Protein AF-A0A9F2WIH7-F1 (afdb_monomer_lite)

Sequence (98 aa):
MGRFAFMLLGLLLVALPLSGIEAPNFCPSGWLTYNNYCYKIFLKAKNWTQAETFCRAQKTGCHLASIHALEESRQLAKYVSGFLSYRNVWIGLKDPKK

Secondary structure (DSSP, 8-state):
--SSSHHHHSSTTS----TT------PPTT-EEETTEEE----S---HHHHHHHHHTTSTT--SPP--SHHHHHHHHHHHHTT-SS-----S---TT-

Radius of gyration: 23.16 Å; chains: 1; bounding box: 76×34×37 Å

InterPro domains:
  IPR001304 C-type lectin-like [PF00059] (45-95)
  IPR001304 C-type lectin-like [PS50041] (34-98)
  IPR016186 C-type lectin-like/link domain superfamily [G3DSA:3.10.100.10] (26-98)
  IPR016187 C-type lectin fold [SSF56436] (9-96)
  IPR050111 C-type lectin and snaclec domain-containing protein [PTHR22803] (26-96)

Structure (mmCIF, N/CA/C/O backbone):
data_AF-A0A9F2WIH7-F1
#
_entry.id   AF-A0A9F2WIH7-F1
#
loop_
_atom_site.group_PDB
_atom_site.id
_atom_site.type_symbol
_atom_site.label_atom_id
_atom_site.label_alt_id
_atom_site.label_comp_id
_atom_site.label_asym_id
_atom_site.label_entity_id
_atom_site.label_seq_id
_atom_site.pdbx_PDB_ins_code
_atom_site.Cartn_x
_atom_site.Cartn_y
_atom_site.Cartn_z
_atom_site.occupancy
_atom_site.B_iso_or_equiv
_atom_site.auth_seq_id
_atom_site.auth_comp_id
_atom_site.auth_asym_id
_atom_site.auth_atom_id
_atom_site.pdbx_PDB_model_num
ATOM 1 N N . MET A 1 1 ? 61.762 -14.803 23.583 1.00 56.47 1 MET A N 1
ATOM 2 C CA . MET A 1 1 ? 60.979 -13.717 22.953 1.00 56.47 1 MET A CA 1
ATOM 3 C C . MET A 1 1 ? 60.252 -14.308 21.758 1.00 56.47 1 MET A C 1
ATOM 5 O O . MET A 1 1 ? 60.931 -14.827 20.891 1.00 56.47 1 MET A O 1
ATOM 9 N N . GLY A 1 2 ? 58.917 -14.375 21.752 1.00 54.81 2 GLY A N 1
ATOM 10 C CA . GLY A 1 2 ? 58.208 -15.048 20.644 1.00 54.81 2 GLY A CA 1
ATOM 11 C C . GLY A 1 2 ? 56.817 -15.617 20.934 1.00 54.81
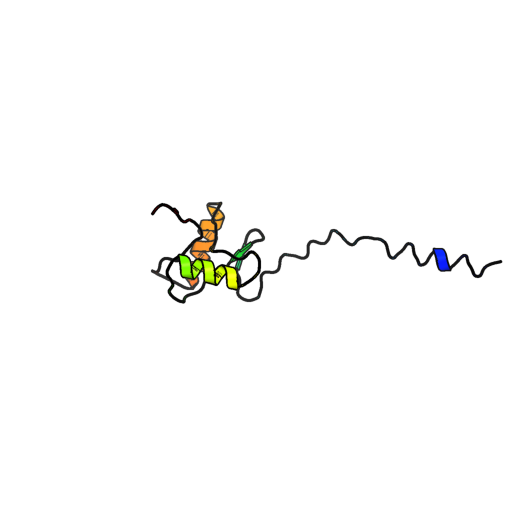 2 GLY A C 1
ATOM 12 O O . GLY A 1 2 ? 56.245 -16.255 20.063 1.00 54.81 2 GLY A O 1
ATOM 13 N N . ARG A 1 3 ? 56.240 -15.394 22.124 1.00 53.75 3 ARG A N 1
ATOM 14 C CA . ARG A 1 3 ? 54.855 -15.818 22.435 1.00 53.75 3 ARG A CA 1
ATOM 15 C C . ARG A 1 3 ? 53.822 -14.685 22.344 1.00 53.75 3 ARG A C 1
ATOM 17 O O . ARG A 1 3 ? 52.638 -14.937 22.502 1.00 53.75 3 ARG A O 1
ATOM 24 N N . PHE A 1 4 ? 54.266 -13.463 22.039 1.00 51.28 4 PHE A N 1
ATOM 25 C CA . PHE A 1 4 ? 53.409 -12.272 21.948 1.00 51.28 4 PHE A CA 1
ATOM 26 C C . PHE A 1 4 ? 53.216 -11.740 20.517 1.00 51.28 4 PHE A C 1
ATOM 28 O O . PHE A 1 4 ? 52.355 -10.897 20.305 1.00 51.28 4 PHE A O 1
ATOM 35 N N . ALA A 1 5 ? 53.956 -12.247 19.522 1.00 53.91 5 ALA A N 1
ATOM 36 C CA . ALA A 1 5 ? 53.840 -11.777 18.135 1.00 53.91 5 ALA A CA 1
ATOM 37 C C . ALA A 1 5 ? 52.638 -12.379 17.378 1.00 53.91 5 ALA A C 1
ATOM 39 O O . ALA A 1 5 ? 52.094 -11.744 16.481 1.00 53.91 5 ALA A O 1
ATOM 40 N N . PHE A 1 6 ? 52.175 -13.575 17.755 1.00 52.22 6 PHE A N 1
ATOM 41 C CA . PHE A 1 6 ? 51.080 -14.253 17.047 1.00 52.22 6 PHE A CA 1
ATOM 42 C C . PHE A 1 6 ? 49.677 -13.797 17.473 1.00 52.22 6 PHE A C 1
ATOM 44 O O . PHE A 1 6 ? 48.727 -13.983 16.720 1.00 52.22 6 PHE A O 1
ATOM 51 N N . MET A 1 7 ? 49.539 -13.144 18.632 1.00 54.16 7 MET A N 1
ATOM 52 C CA . MET A 1 7 ? 48.253 -12.590 19.084 1.00 54.16 7 MET A CA 1
ATOM 53 C C . MET A 1 7 ? 47.840 -11.335 18.294 1.00 54.16 7 MET A C 1
ATOM 55 O O . MET A 1 7 ? 46.661 -11.006 18.247 1.00 54.16 7 MET A O 1
ATOM 59 N N . LEU A 1 8 ? 48.787 -10.643 17.646 1.00 55.84 8 LEU A N 1
ATOM 60 C CA . LEU A 1 8 ? 48.519 -9.412 16.887 1.00 55.84 8 LEU A CA 1
ATOM 61 C C . LEU A 1 8 ? 48.053 -9.675 15.444 1.00 55.84 8 LEU A C 1
ATOM 63 O O . LEU A 1 8 ? 47.317 -8.869 14.886 1.00 55.84 8 LEU A O 1
ATOM 67 N N . LEU A 1 9 ? 48.413 -10.819 14.853 1.00 56.00 9 LEU A N 1
ATOM 68 C CA . LEU A 1 9 ? 47.986 -11.189 13.495 1.00 56.00 9 LEU A CA 1
ATOM 69 C C . LEU A 1 9 ? 46.538 -11.708 13.431 1.00 56.00 9 LEU A C 1
ATOM 71 O O . LEU A 1 9 ? 45.910 -11.619 12.381 1.00 56.00 9 LEU A O 1
ATOM 75 N N . GLY A 1 10 ? 45.981 -12.203 14.543 1.00 56.53 10 GLY A N 1
ATOM 76 C CA . GLY A 1 10 ? 44.596 -12.696 14.602 1.00 56.53 10 GLY A CA 1
ATOM 77 C C . GLY A 1 10 ? 43.527 -11.602 14.729 1.00 56.53 10 GLY A C 1
ATOM 78 O O . GLY A 1 10 ? 42.372 -11.834 14.386 1.00 56.53 10 GLY A O 1
ATOM 79 N N . LEU A 1 11 ? 43.896 -10.402 15.189 1.00 55.34 11 LEU A N 1
ATOM 80 C CA . LEU A 1 11 ? 42.958 -9.298 15.444 1.00 55.34 11 LEU A CA 1
ATOM 81 C C . LEU A 1 11 ? 42.689 -8.409 14.217 1.00 55.34 11 LEU A C 1
ATOM 83 O O . LEU A 1 11 ? 41.703 -7.678 14.209 1.00 55.34 11 LEU A O 1
ATOM 87 N N . LEU A 1 12 ? 43.507 -8.490 13.162 1.00 53.84 12 LEU A N 1
ATOM 88 C CA . LEU A 1 12 ? 43.329 -7.679 11.947 1.00 53.84 12 LEU A CA 1
ATOM 89 C C . LEU A 1 12 ? 42.322 -8.264 10.940 1.00 53.84 12 LEU A C 1
ATOM 91 O O . LEU A 1 12 ? 41.880 -7.545 10.050 1.00 53.84 12 LEU A O 1
ATOM 95 N N . LEU A 1 13 ? 41.904 -9.528 11.088 1.00 55.78 13 LEU A N 1
ATOM 96 C CA . LEU A 1 13 ? 40.896 -10.147 10.209 1.00 55.78 13 LEU A CA 1
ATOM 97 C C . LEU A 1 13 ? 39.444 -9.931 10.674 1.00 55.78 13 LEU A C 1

☆ ☆ ☆ ☆ ☆ ☆ ☆

EXERCISE GOAL: Copy exactly, and only, the lines from the line containing "ATOM 96 C CA" to the end of the listing, with both ends included.

RESPONSE TO THIS TASK:
ATOM 96 C CA . LEU A 1 13 ? 40.896 -10.147 10.209 1.00 55.78 13 LEU A CA 1
ATOM 97 C C . LEU A 1 13 ? 39.444 -9.931 10.674 1.00 55.78 13 LEU A C 1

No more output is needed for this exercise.